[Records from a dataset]
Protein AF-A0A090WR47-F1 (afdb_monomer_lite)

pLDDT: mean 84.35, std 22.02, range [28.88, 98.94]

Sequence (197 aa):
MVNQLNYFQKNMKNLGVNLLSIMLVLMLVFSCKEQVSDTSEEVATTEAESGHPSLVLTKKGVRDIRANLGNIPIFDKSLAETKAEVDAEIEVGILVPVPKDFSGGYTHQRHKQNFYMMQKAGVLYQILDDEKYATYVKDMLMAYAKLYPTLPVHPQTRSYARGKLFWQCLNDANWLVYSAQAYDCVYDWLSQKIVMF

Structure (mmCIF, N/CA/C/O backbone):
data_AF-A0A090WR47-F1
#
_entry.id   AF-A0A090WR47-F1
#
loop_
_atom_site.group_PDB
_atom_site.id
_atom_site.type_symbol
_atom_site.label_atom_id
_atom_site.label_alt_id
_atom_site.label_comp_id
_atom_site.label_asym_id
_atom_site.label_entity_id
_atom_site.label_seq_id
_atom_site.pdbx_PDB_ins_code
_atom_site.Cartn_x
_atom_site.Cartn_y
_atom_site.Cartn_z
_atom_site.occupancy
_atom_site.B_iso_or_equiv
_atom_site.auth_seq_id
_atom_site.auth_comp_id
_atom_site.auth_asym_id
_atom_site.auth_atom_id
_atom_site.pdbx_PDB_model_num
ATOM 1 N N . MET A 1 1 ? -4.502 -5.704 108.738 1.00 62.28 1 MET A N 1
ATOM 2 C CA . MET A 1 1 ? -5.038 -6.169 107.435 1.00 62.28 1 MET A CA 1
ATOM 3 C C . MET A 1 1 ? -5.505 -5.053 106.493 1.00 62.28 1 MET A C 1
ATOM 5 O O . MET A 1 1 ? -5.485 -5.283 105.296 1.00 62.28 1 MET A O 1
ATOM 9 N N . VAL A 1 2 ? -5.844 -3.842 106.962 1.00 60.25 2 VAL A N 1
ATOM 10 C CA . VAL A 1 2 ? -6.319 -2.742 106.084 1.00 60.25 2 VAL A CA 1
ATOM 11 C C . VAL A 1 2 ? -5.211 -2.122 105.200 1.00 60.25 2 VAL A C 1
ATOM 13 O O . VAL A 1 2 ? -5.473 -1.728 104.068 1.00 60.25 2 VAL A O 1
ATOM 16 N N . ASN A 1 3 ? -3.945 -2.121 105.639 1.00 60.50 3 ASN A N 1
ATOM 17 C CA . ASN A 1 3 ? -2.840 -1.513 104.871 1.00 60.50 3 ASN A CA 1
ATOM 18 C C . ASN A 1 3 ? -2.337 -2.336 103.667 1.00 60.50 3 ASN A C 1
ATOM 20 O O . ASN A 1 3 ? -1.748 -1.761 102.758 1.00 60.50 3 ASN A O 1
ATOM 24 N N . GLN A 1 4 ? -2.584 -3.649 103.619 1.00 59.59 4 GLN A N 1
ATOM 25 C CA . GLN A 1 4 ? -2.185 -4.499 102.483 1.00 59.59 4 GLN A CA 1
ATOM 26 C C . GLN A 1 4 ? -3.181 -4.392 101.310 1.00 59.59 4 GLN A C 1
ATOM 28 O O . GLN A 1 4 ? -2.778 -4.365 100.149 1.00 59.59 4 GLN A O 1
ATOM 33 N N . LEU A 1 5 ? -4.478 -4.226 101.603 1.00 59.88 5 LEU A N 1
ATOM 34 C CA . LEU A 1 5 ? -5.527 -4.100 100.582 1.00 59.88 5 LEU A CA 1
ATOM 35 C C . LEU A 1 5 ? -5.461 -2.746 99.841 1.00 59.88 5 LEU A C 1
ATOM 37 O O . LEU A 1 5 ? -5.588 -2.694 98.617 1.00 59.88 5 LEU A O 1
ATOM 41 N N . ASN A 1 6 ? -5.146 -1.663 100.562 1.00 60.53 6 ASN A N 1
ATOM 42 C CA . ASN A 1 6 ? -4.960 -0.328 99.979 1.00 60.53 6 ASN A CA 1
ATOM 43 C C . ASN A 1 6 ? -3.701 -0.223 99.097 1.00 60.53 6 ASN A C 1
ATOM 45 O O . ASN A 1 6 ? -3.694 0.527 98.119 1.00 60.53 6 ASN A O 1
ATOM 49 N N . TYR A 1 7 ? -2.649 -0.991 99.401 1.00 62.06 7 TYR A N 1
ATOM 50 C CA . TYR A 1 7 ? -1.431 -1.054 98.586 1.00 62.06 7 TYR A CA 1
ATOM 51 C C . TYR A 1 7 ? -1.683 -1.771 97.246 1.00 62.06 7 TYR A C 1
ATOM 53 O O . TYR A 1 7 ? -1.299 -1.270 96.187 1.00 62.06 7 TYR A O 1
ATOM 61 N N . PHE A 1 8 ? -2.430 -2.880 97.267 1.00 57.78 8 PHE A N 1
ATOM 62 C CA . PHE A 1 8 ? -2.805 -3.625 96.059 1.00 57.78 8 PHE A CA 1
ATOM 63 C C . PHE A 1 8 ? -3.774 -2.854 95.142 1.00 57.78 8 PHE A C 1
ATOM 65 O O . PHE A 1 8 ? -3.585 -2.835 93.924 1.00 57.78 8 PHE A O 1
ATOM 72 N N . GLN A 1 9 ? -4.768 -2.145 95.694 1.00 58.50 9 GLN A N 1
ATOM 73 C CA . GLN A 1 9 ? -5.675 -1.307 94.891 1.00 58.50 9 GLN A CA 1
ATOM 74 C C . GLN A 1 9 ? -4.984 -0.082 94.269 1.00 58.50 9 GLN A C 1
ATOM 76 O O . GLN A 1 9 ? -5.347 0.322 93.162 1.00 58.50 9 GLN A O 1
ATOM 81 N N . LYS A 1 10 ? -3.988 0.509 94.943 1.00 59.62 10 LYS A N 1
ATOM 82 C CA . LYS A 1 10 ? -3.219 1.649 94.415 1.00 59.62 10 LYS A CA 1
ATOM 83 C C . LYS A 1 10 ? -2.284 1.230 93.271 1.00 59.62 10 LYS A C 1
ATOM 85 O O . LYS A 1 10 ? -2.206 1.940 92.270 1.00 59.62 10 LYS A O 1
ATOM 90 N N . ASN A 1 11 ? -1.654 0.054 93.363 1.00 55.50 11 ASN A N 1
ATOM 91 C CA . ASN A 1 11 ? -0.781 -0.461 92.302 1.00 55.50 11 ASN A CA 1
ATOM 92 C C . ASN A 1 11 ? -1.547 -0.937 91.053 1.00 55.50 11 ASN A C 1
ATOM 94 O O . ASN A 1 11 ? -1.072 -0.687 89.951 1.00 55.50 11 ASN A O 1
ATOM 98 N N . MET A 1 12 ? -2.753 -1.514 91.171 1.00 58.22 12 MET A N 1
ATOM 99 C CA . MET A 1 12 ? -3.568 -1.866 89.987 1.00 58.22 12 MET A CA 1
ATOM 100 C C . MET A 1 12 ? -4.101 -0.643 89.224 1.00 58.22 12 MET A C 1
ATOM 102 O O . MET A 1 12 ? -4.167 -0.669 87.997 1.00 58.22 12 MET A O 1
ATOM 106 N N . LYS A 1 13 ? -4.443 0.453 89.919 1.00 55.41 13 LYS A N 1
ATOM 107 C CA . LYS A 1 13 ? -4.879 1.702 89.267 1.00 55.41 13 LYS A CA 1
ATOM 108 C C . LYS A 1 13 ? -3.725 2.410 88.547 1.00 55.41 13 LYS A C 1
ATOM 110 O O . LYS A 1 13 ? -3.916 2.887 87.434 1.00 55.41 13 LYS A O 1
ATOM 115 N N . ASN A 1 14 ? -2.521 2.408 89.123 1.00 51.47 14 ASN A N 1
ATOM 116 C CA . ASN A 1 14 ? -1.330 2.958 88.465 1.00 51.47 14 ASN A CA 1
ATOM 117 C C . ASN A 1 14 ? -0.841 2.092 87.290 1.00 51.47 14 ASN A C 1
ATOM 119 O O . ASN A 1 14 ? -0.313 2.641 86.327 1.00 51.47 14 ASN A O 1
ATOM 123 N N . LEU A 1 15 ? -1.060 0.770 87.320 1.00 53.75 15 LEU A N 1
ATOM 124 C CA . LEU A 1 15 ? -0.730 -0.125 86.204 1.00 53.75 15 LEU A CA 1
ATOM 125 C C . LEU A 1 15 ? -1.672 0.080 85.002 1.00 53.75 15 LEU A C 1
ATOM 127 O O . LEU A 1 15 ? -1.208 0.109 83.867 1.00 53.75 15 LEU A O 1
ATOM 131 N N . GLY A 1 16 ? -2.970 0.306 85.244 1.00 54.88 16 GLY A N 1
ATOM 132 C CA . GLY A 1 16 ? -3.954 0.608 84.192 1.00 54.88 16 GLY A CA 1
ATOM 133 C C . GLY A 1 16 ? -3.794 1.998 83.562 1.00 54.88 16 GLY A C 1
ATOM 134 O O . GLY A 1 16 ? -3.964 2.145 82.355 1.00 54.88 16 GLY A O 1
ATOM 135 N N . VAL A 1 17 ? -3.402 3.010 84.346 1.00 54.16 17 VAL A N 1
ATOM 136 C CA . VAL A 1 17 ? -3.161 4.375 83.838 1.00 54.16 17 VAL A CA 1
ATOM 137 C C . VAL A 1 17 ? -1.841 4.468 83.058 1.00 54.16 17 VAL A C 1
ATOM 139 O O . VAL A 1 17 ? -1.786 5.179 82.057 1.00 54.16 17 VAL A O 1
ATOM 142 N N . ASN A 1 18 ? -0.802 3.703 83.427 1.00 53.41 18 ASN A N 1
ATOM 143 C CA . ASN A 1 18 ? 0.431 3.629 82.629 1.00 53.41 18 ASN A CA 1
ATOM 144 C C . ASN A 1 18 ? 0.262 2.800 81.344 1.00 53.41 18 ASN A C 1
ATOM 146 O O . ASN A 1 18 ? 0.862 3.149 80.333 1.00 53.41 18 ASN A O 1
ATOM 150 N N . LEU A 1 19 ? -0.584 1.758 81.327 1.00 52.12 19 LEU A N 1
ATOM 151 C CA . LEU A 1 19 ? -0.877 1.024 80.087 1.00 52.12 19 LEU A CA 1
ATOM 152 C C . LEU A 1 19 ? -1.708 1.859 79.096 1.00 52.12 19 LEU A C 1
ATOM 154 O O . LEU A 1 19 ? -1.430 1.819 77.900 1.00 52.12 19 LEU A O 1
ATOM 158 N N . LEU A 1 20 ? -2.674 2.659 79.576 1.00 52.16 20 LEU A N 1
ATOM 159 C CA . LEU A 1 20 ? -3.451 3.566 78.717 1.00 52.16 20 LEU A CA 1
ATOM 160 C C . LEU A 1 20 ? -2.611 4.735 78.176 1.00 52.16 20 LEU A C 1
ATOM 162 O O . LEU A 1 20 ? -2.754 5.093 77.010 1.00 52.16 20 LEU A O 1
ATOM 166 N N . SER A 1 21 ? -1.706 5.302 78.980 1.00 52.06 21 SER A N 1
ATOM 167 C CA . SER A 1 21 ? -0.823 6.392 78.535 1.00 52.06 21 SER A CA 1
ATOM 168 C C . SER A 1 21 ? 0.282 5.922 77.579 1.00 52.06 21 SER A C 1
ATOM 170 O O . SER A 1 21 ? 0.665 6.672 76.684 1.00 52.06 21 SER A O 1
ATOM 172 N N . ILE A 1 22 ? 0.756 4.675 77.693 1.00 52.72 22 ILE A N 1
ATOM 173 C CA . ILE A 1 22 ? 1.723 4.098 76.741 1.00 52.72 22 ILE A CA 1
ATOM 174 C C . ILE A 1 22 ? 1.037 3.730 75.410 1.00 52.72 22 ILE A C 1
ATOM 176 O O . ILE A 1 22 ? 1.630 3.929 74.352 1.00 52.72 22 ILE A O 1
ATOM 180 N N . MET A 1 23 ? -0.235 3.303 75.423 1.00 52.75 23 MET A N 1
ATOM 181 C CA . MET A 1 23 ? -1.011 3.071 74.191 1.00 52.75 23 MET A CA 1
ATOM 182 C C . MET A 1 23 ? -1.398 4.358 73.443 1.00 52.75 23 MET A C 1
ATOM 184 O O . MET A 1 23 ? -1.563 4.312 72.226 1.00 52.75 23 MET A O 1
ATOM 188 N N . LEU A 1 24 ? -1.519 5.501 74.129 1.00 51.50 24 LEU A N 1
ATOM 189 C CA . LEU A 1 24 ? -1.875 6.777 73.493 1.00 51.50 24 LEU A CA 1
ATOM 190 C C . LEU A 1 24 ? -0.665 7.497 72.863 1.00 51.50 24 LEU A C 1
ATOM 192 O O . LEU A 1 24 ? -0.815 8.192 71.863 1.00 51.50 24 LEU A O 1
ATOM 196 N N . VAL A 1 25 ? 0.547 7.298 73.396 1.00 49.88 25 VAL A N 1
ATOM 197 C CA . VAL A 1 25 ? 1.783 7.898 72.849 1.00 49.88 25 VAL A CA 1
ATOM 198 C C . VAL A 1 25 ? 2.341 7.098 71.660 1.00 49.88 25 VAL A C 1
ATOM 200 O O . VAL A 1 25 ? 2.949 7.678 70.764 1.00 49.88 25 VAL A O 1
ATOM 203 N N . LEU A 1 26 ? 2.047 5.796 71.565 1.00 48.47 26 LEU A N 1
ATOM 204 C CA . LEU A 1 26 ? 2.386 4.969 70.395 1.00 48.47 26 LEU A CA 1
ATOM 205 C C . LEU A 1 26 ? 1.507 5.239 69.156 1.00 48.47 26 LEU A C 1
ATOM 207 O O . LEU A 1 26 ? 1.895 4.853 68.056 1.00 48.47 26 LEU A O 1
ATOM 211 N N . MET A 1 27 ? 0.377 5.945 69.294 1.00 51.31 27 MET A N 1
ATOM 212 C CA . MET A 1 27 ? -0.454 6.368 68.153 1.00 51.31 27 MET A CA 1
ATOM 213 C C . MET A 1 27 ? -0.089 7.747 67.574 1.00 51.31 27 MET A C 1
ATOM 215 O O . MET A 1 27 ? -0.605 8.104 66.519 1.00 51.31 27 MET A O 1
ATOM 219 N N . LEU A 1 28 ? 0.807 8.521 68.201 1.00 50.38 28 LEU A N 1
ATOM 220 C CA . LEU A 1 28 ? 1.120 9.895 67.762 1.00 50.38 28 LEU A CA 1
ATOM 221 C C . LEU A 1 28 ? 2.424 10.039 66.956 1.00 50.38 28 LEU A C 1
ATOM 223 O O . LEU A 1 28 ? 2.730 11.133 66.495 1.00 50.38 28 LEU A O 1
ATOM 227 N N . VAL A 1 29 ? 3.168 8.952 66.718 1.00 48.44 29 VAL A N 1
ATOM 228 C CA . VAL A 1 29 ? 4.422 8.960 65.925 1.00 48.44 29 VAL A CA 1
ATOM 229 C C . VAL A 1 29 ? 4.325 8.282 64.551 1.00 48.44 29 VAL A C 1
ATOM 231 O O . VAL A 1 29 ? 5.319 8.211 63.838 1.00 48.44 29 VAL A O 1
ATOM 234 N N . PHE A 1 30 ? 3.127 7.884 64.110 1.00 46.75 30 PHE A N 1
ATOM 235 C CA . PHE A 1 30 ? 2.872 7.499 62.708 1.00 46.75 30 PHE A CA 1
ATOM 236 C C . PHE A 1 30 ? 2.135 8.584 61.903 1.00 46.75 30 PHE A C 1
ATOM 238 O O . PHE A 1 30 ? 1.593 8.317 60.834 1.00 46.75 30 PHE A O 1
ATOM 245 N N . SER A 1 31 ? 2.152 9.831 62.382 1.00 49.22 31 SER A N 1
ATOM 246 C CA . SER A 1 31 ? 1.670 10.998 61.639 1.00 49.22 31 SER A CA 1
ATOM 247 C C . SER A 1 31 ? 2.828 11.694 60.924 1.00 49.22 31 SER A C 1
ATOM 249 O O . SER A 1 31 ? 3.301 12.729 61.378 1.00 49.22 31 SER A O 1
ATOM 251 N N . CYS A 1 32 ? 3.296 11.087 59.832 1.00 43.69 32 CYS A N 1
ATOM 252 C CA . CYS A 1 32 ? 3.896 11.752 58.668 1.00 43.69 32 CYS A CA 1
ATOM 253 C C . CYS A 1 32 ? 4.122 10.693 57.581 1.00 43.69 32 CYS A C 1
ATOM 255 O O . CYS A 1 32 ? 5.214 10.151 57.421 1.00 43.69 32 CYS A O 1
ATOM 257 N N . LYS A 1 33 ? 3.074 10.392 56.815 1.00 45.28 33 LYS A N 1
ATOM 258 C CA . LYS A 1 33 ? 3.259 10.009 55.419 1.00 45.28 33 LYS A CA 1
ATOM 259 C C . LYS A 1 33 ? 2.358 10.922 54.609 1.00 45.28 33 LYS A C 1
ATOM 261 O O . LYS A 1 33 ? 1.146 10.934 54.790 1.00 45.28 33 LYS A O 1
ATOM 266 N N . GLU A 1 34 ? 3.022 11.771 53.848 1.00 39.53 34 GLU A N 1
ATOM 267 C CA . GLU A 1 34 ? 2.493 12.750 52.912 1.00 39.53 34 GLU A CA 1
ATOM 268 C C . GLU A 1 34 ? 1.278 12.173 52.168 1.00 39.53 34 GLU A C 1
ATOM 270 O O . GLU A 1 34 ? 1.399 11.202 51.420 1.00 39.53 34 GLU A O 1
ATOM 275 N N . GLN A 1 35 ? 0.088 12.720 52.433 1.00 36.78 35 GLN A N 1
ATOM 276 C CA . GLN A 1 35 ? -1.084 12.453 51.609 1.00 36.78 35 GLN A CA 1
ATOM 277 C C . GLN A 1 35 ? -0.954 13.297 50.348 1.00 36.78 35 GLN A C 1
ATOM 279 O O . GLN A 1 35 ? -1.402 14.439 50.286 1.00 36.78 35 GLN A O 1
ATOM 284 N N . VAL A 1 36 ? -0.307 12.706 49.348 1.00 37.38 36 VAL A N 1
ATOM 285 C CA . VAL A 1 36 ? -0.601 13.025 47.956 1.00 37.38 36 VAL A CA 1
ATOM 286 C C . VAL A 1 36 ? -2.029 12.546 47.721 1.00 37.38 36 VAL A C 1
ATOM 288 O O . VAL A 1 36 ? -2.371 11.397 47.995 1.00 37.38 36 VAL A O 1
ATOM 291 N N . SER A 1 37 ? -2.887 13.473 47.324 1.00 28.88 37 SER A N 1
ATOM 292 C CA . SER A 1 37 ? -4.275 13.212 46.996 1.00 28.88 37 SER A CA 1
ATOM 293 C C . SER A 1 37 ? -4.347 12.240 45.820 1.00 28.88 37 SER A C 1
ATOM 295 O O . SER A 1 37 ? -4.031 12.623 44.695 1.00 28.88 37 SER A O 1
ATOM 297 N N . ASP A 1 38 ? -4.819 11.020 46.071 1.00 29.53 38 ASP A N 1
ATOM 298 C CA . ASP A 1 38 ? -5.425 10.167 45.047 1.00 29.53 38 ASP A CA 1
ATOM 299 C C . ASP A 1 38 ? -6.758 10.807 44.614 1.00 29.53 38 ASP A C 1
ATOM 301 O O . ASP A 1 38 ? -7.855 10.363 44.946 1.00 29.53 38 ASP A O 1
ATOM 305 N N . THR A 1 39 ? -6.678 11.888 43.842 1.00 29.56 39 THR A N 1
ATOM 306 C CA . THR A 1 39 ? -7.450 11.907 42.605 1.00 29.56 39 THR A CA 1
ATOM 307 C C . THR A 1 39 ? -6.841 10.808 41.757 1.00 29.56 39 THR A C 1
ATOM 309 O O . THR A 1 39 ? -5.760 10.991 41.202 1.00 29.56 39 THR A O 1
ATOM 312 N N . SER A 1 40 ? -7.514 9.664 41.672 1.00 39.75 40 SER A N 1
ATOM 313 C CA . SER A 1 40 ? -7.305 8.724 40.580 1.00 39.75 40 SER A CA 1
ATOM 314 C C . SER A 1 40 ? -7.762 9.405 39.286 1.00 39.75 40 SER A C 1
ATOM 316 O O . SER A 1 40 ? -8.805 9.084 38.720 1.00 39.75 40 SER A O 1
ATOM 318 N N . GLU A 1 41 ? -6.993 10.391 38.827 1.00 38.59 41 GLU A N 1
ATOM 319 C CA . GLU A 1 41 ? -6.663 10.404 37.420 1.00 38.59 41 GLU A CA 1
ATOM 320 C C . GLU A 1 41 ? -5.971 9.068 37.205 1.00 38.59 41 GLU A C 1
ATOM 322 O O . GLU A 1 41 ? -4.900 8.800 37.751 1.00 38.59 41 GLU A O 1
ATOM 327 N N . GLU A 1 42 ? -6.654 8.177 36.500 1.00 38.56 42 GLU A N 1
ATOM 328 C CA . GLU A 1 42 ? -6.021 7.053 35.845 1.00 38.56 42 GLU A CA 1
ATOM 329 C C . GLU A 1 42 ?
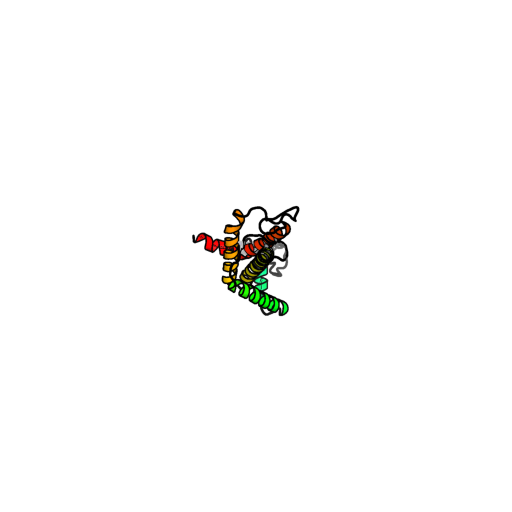 -4.970 7.665 34.911 1.00 38.56 42 GLU A C 1
ATOM 331 O O . GLU A 1 42 ? -5.224 7.964 33.745 1.00 38.56 42 GLU A O 1
ATOM 336 N N . VAL A 1 43 ? -3.787 7.961 35.457 1.00 43.19 43 VAL A N 1
ATOM 337 C CA . VAL A 1 43 ? -2.591 8.230 34.681 1.00 43.19 43 VAL A CA 1
ATOM 338 C C . VAL A 1 43 ? -2.311 6.892 34.040 1.00 43.19 43 VAL A C 1
ATOM 340 O O . VAL A 1 43 ? -1.645 6.037 34.620 1.00 43.19 43 VAL A O 1
ATOM 343 N N . ALA A 1 44 ? -2.929 6.690 32.877 1.00 43.62 44 ALA A N 1
ATOM 344 C CA . ALA A 1 44 ? -2.621 5.614 31.974 1.00 43.62 44 ALA A CA 1
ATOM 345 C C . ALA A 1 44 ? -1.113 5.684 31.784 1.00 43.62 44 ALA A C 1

▶ Exercise description:
Copy the lines above exactly, beginning at the line that has "ATOM 245 N N" and stopping after the line that has "ATOM 275 N N", and omit the rest.

▶ Task answer:
ATOM 245 N N . SER A 1 31 ? 2.152 9.831 62.382 1.00 49.22 31 SER A N 1
ATOM 246 C CA . SER A 1 31 ? 1.670 10.998 61.639 1.00 49.22 31 SER A CA 1
ATOM 247 C C . SER A 1 31 ? 2.828 11.694 60.924 1.00 49.22 31 SER A C 1
ATOM 249 O O . SER A 1 31 ? 3.301 12.729 61.378 1.00 49.22 31 SER A O 1
ATOM 251 N N . CYS A 1 32 ? 3.296 11.087 59.832 1.00 43.69 32 CYS A N 1
ATOM 252 C CA . CYS A 1 32 ? 3.896 11.752 58.668 1.00 43.69 32 CYS A CA 1
ATOM 253 C C . CYS A 1 32 ? 4.122 10.693 57.581 1.00 43.69 32 CYS A C 1
ATOM 255 O O . CYS A 1 32 ? 5.214 10.151 57.421 1.00 43.69 32 CYS A O 1
ATOM 257 N N . LYS A 1 33 ? 3.074 10.392 56.815 1.00 45.28 33 LYS A N 1
ATOM 258 C CA . LYS A 1 33 ? 3.259 10.009 55.419 1.00 45.28 33 LYS A CA 1
ATOM 259 C C . LYS A 1 33 ? 2.358 10.922 54.609 1.00 45.28 33 LYS A C 1
ATOM 261 O O . LYS A 1 33 ? 1.146 10.934 54.790 1.00 45.28 33 LYS A O 1
ATOM 266 N N . GLU A 1 34 ? 3.022 11.771 53.848 1.00 39.53 34 GLU A N 1
ATOM 267 C CA . GLU A 1 34 ? 2.493 12.750 52.912 1.00 39.53 34 GLU A CA 1
ATOM 268 C C . GLU A 1 34 ? 1.278 12.173 52.168 1.00 39.53 34 GLU A C 1
ATOM 270 O O . GLU A 1 34 ? 1.399 11.202 51.420 1.00 39.53 34 GLU A O 1
ATOM 275 N N . GLN A 1 35 ? 0.088 12.720 52.433 1.00 36.78 35 GLN A N 1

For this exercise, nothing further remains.